═══ Stored data

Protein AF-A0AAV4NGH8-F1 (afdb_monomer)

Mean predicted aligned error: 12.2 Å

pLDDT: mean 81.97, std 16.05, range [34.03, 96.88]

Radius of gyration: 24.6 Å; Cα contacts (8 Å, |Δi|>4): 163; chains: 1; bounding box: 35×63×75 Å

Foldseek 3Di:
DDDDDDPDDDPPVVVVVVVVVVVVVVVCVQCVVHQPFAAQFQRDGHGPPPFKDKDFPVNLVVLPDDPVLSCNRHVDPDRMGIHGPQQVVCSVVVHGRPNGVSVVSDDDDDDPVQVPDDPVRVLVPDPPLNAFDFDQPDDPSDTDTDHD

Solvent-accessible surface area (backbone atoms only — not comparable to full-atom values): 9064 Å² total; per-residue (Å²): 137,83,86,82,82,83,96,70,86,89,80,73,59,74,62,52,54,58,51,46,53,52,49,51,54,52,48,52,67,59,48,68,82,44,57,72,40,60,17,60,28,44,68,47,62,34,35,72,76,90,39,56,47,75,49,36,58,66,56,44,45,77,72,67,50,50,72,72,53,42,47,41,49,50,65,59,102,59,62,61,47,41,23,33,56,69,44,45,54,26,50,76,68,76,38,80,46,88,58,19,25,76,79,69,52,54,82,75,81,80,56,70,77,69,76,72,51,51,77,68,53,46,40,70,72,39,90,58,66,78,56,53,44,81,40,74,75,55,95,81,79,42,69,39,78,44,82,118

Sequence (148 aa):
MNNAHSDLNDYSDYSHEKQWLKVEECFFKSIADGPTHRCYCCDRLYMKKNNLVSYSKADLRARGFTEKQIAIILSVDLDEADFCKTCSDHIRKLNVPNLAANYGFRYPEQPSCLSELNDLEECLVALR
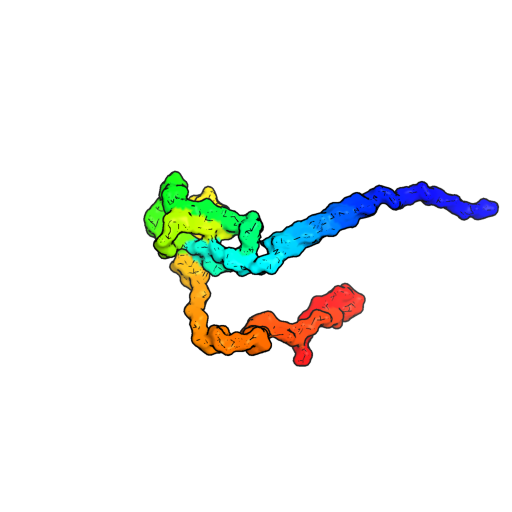ISFMQIRELGRDRQYGYERS

Structure (mmCIF, N/CA/C/O backbone):
data_AF-A0AAV4NGH8-F1
#
_entry.id   AF-A0AAV4NGH8-F1
#
loop_
_atom_site.group_PDB
_atom_site.id
_atom_site.type_symbol
_atom_site.label_atom_id
_atom_site.label_alt_id
_atom_site.label_comp_id
_atom_site.label_asym_id
_atom_site.label_entity_id
_atom_site.label_seq_id
_atom_site.pdbx_PDB_ins_code
_atom_site.Cartn_x
_atom_site.Cartn_y
_atom_site.Cartn_z
_atom_site.occupancy
_atom_site.B_iso_or_equiv
_atom_site.auth_seq_id
_atom_site.auth_comp_id
_atom_site.auth_asym_id
_atom_site.auth_atom_id
_atom_site.pdbx_PDB_model_num
ATOM 1 N N . MET A 1 1 ? 20.906 39.413 -56.919 1.00 37.12 1 MET A N 1
ATOM 2 C CA . MET A 1 1 ? 21.834 38.426 -56.330 1.00 37.12 1 MET A CA 1
ATOM 3 C C . MET A 1 1 ? 21.301 38.068 -54.962 1.00 37.12 1 MET A C 1
ATOM 5 O O . MET A 1 1 ? 20.893 38.958 -54.231 1.00 37.12 1 MET A O 1
ATOM 9 N N . ASN A 1 2 ? 21.148 36.767 -54.755 1.00 34.03 2 ASN A N 1
ATOM 10 C CA . ASN A 1 2 ? 20.193 36.140 -53.854 1.00 34.03 2 ASN A CA 1
ATOM 11 C C . ASN A 1 2 ? 20.536 36.258 -52.362 1.00 34.03 2 ASN A C 1
ATOM 13 O O . ASN A 1 2 ? 21.702 36.274 -51.983 1.00 34.03 2 ASN A O 1
ATOM 17 N N . ASN A 1 3 ? 19.448 36.282 -51.587 1.00 38.16 3 ASN A N 1
ATOM 18 C CA . ASN A 1 3 ? 19.252 35.987 -50.164 1.00 38.16 3 ASN A CA 1
ATOM 19 C C . ASN A 1 3 ? 20.283 35.073 -49.479 1.00 38.16 3 ASN A C 1
ATOM 21 O O . ASN A 1 3 ? 20.625 34.031 -50.028 1.00 38.16 3 ASN A O 1
ATOM 25 N N . ALA A 1 4 ? 20.562 35.359 -48.203 1.00 35.12 4 ALA A N 1
ATOM 26 C CA . ALA A 1 4 ? 20.203 34.488 -47.067 1.00 35.12 4 ALA A CA 1
ATOM 27 C C . ALA A 1 4 ? 20.472 35.260 -45.755 1.00 35.12 4 ALA A C 1
ATOM 29 O O . ALA A 1 4 ? 21.576 35.740 -45.537 1.00 35.12 4 ALA A O 1
ATOM 30 N N . HIS A 1 5 ? 19.436 35.692 -45.035 1.00 36.12 5 HIS A N 1
ATOM 31 C CA . HIS A 1 5 ? 18.732 34.955 -43.972 1.00 36.12 5 HIS A CA 1
ATOM 32 C C . HIS A 1 5 ? 19.549 34.778 -42.680 1.00 36.12 5 HIS A C 1
ATOM 34 O O . HIS A 1 5 ? 20.312 33.837 -42.533 1.00 36.12 5 HIS A O 1
ATOM 40 N N . SER A 1 6 ? 19.323 35.720 -41.758 1.00 41.16 6 SER A N 1
ATOM 41 C CA . SER A 1 6 ? 19.064 35.513 -40.325 1.00 41.16 6 SER A CA 1
ATOM 42 C C . SER A 1 6 ? 19.578 34.218 -39.672 1.00 41.16 6 SER A C 1
ATOM 44 O O . SER A 1 6 ? 18.866 33.212 -39.668 1.00 41.16 6 SER A O 1
ATOM 46 N N . ASP A 1 7 ? 20.698 34.314 -38.961 1.00 37.06 7 ASP A N 1
ATOM 47 C CA . ASP A 1 7 ? 20.989 33.439 -37.822 1.00 37.06 7 ASP A CA 1
ATOM 48 C C . ASP A 1 7 ? 20.143 33.905 -36.628 1.00 37.06 7 ASP A C 1
ATOM 50 O O . ASP A 1 7 ? 20.537 34.766 -35.838 1.00 37.06 7 ASP A O 1
ATOM 54 N N . LEU A 1 8 ? 18.918 33.385 -36.542 1.00 48.69 8 LEU A N 1
ATOM 55 C CA . LEU A 1 8 ? 18.083 33.474 -35.350 1.00 48.69 8 LEU A CA 1
ATOM 56 C C . LEU A 1 8 ? 18.018 32.099 -34.684 1.00 48.69 8 LEU A C 1
ATOM 58 O O . LEU A 1 8 ? 17.522 31.150 -35.278 1.00 48.69 8 LEU A O 1
ATOM 62 N N . ASN A 1 9 ? 18.423 32.094 -33.412 1.00 50.03 9 ASN A N 1
ATOM 63 C CA . ASN A 1 9 ? 18.044 31.165 -32.347 1.00 50.03 9 ASN A CA 1
ATOM 64 C C . ASN A 1 9 ? 18.372 29.677 -32.519 1.00 50.03 9 ASN A C 1
ATOM 66 O O . ASN A 1 9 ? 17.560 28.925 -33.042 1.00 50.03 9 ASN A O 1
ATOM 70 N N . ASP A 1 10 ? 19.438 29.236 -31.843 1.00 43.16 10 ASP A N 1
ATOM 71 C CA . ASP A 1 10 ? 19.433 27.922 -31.187 1.00 43.16 10 ASP A CA 1
ATOM 72 C C . ASP A 1 10 ? 20.372 27.878 -29.962 1.00 43.16 10 ASP A C 1
ATOM 74 O O . ASP A 1 10 ? 21.439 27.273 -29.971 1.00 43.16 10 ASP A O 1
ATOM 78 N N . TYR A 1 11 ? 20.034 28.625 -28.903 1.00 45.38 11 TYR A N 1
ATOM 79 C CA . TYR A 1 11 ? 20.812 28.622 -27.647 1.00 45.38 11 TYR A CA 1
ATOM 80 C C . TYR A 1 11 ? 19.963 28.309 -26.404 1.00 45.38 11 TYR A C 1
ATOM 82 O O . TYR A 1 11 ? 20.432 28.434 -25.273 1.00 45.38 11 TYR A O 1
ATOM 90 N N . SER A 1 12 ? 18.705 27.893 -26.583 1.00 49.69 12 SER A N 1
ATOM 91 C CA . SER A 1 12 ? 17.806 27.534 -25.476 1.00 49.69 12 SER A CA 1
ATOM 92 C C . SER A 1 12 ? 17.758 26.035 -25.161 1.00 49.69 12 SER A C 1
ATOM 94 O O . SER A 1 12 ? 17.230 25.673 -24.111 1.00 49.69 12 SER A O 1
ATOM 96 N N . ASP A 1 13 ? 18.322 25.169 -26.006 1.00 53.19 13 ASP A N 1
ATOM 97 C CA . ASP A 1 13 ? 18.118 23.714 -25.900 1.00 53.19 13 ASP A CA 1
ATOM 98 C C . ASP A 1 13 ? 19.119 23.005 -24.955 1.00 53.19 13 ASP A C 1
ATOM 100 O O . ASP A 1 13 ? 18.758 22.124 -24.174 1.00 53.19 13 ASP A O 1
ATOM 104 N N . TYR A 1 14 ? 20.360 23.502 -24.865 1.00 54.12 14 TYR A N 1
ATOM 105 C CA . TYR A 1 14 ? 21.419 22.940 -24.000 1.00 54.12 14 TYR A CA 1
ATOM 106 C C . TYR A 1 14 ? 21.107 22.948 -22.491 1.00 54.12 14 TYR A C 1
ATOM 108 O O . TYR A 1 14 ? 21.674 22.174 -21.713 1.00 54.12 14 TYR A O 1
ATOM 116 N N . SER A 1 15 ? 20.245 23.863 -22.044 1.00 65.00 15 SER A N 1
ATOM 117 C CA . SER A 1 15 ? 19.797 23.952 -20.647 1.00 65.00 15 SER A CA 1
ATOM 118 C C . SER A 1 15 ? 18.776 22.863 -20.325 1.00 65.00 15 SER A C 1
ATOM 120 O O . SER A 1 15 ? 18.804 22.270 -19.244 1.00 65.00 15 SER A O 1
ATOM 122 N N . HIS A 1 16 ? 17.899 22.580 -21.285 1.00 65.19 16 HIS A N 1
ATOM 123 C CA . HIS A 1 16 ? 16.795 21.650 -21.128 1.00 65.19 16 HIS A CA 1
ATOM 124 C C . HIS A 1 16 ? 17.289 20.198 -21.162 1.00 65.19 16 HIS A C 1
ATOM 126 O O . HIS A 1 16 ? 16.897 19.397 -20.316 1.00 65.19 16 HIS A O 1
ATOM 132 N N . GLU A 1 17 ? 18.256 19.889 -22.029 1.00 76.56 17 GLU A N 1
ATOM 133 C CA . GLU A 1 17 ? 18.905 18.574 -22.084 1.00 76.56 17 GLU A CA 1
ATOM 134 C C . GLU A 1 17 ? 19.615 18.217 -20.762 1.00 76.56 17 GLU A C 1
ATOM 136 O O . GLU A 1 17 ? 19.431 17.130 -20.213 1.00 76.56 17 GLU A O 1
ATOM 141 N N . LYS A 1 18 ? 20.353 19.163 -20.161 1.00 76.19 18 LYS A N 1
ATOM 142 C CA . LYS A 1 18 ? 20.998 18.955 -18.848 1.00 76.19 18 LYS A CA 1
ATOM 143 C C . LYS A 1 18 ? 19.992 18.768 -17.714 1.00 76.19 18 LYS A C 1
ATOM 145 O O . LYS A 1 18 ? 20.256 18.023 -16.769 1.00 76.19 18 LYS A O 1
ATOM 150 N N . GLN A 1 19 ? 18.852 19.454 -17.780 1.00 84.19 19 GLN A N 1
ATOM 151 C CA . GLN A 1 19 ? 17.763 19.261 -16.823 1.00 84.19 19 GLN A CA 1
ATOM 152 C C . GLN A 1 19 ? 17.129 17.879 -16.992 1.00 84.19 19 GLN A C 1
ATOM 154 O O . GLN A 1 19 ? 16.891 17.208 -15.988 1.00 84.19 19 GLN A O 1
ATOM 159 N N . TRP A 1 20 ? 16.931 17.428 -18.232 1.00 88.38 20 TRP A N 1
ATOM 160 C CA . TRP A 1 20 ? 16.392 16.108 -18.538 1.00 88.38 20 TRP A CA 1
ATOM 161 C C . TRP A 1 20 ? 17.287 14.983 -18.021 1.00 88.38 20 TRP A C 1
ATOM 163 O O . TRP A 1 20 ? 16.808 14.146 -17.263 1.00 88.38 20 TRP A O 1
ATOM 173 N N . LEU A 1 21 ? 18.593 15.025 -18.308 1.00 91.19 21 LEU A N 1
ATOM 174 C CA . LEU A 1 21 ? 19.558 14.029 -17.818 1.00 91.19 21 LEU A CA 1
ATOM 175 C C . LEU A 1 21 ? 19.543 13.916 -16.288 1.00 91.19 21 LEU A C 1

══════

• [What is needed] Counting only lines that hold the word "backbone", state how many the material contains, and add nothing.

• [Result of the task] 2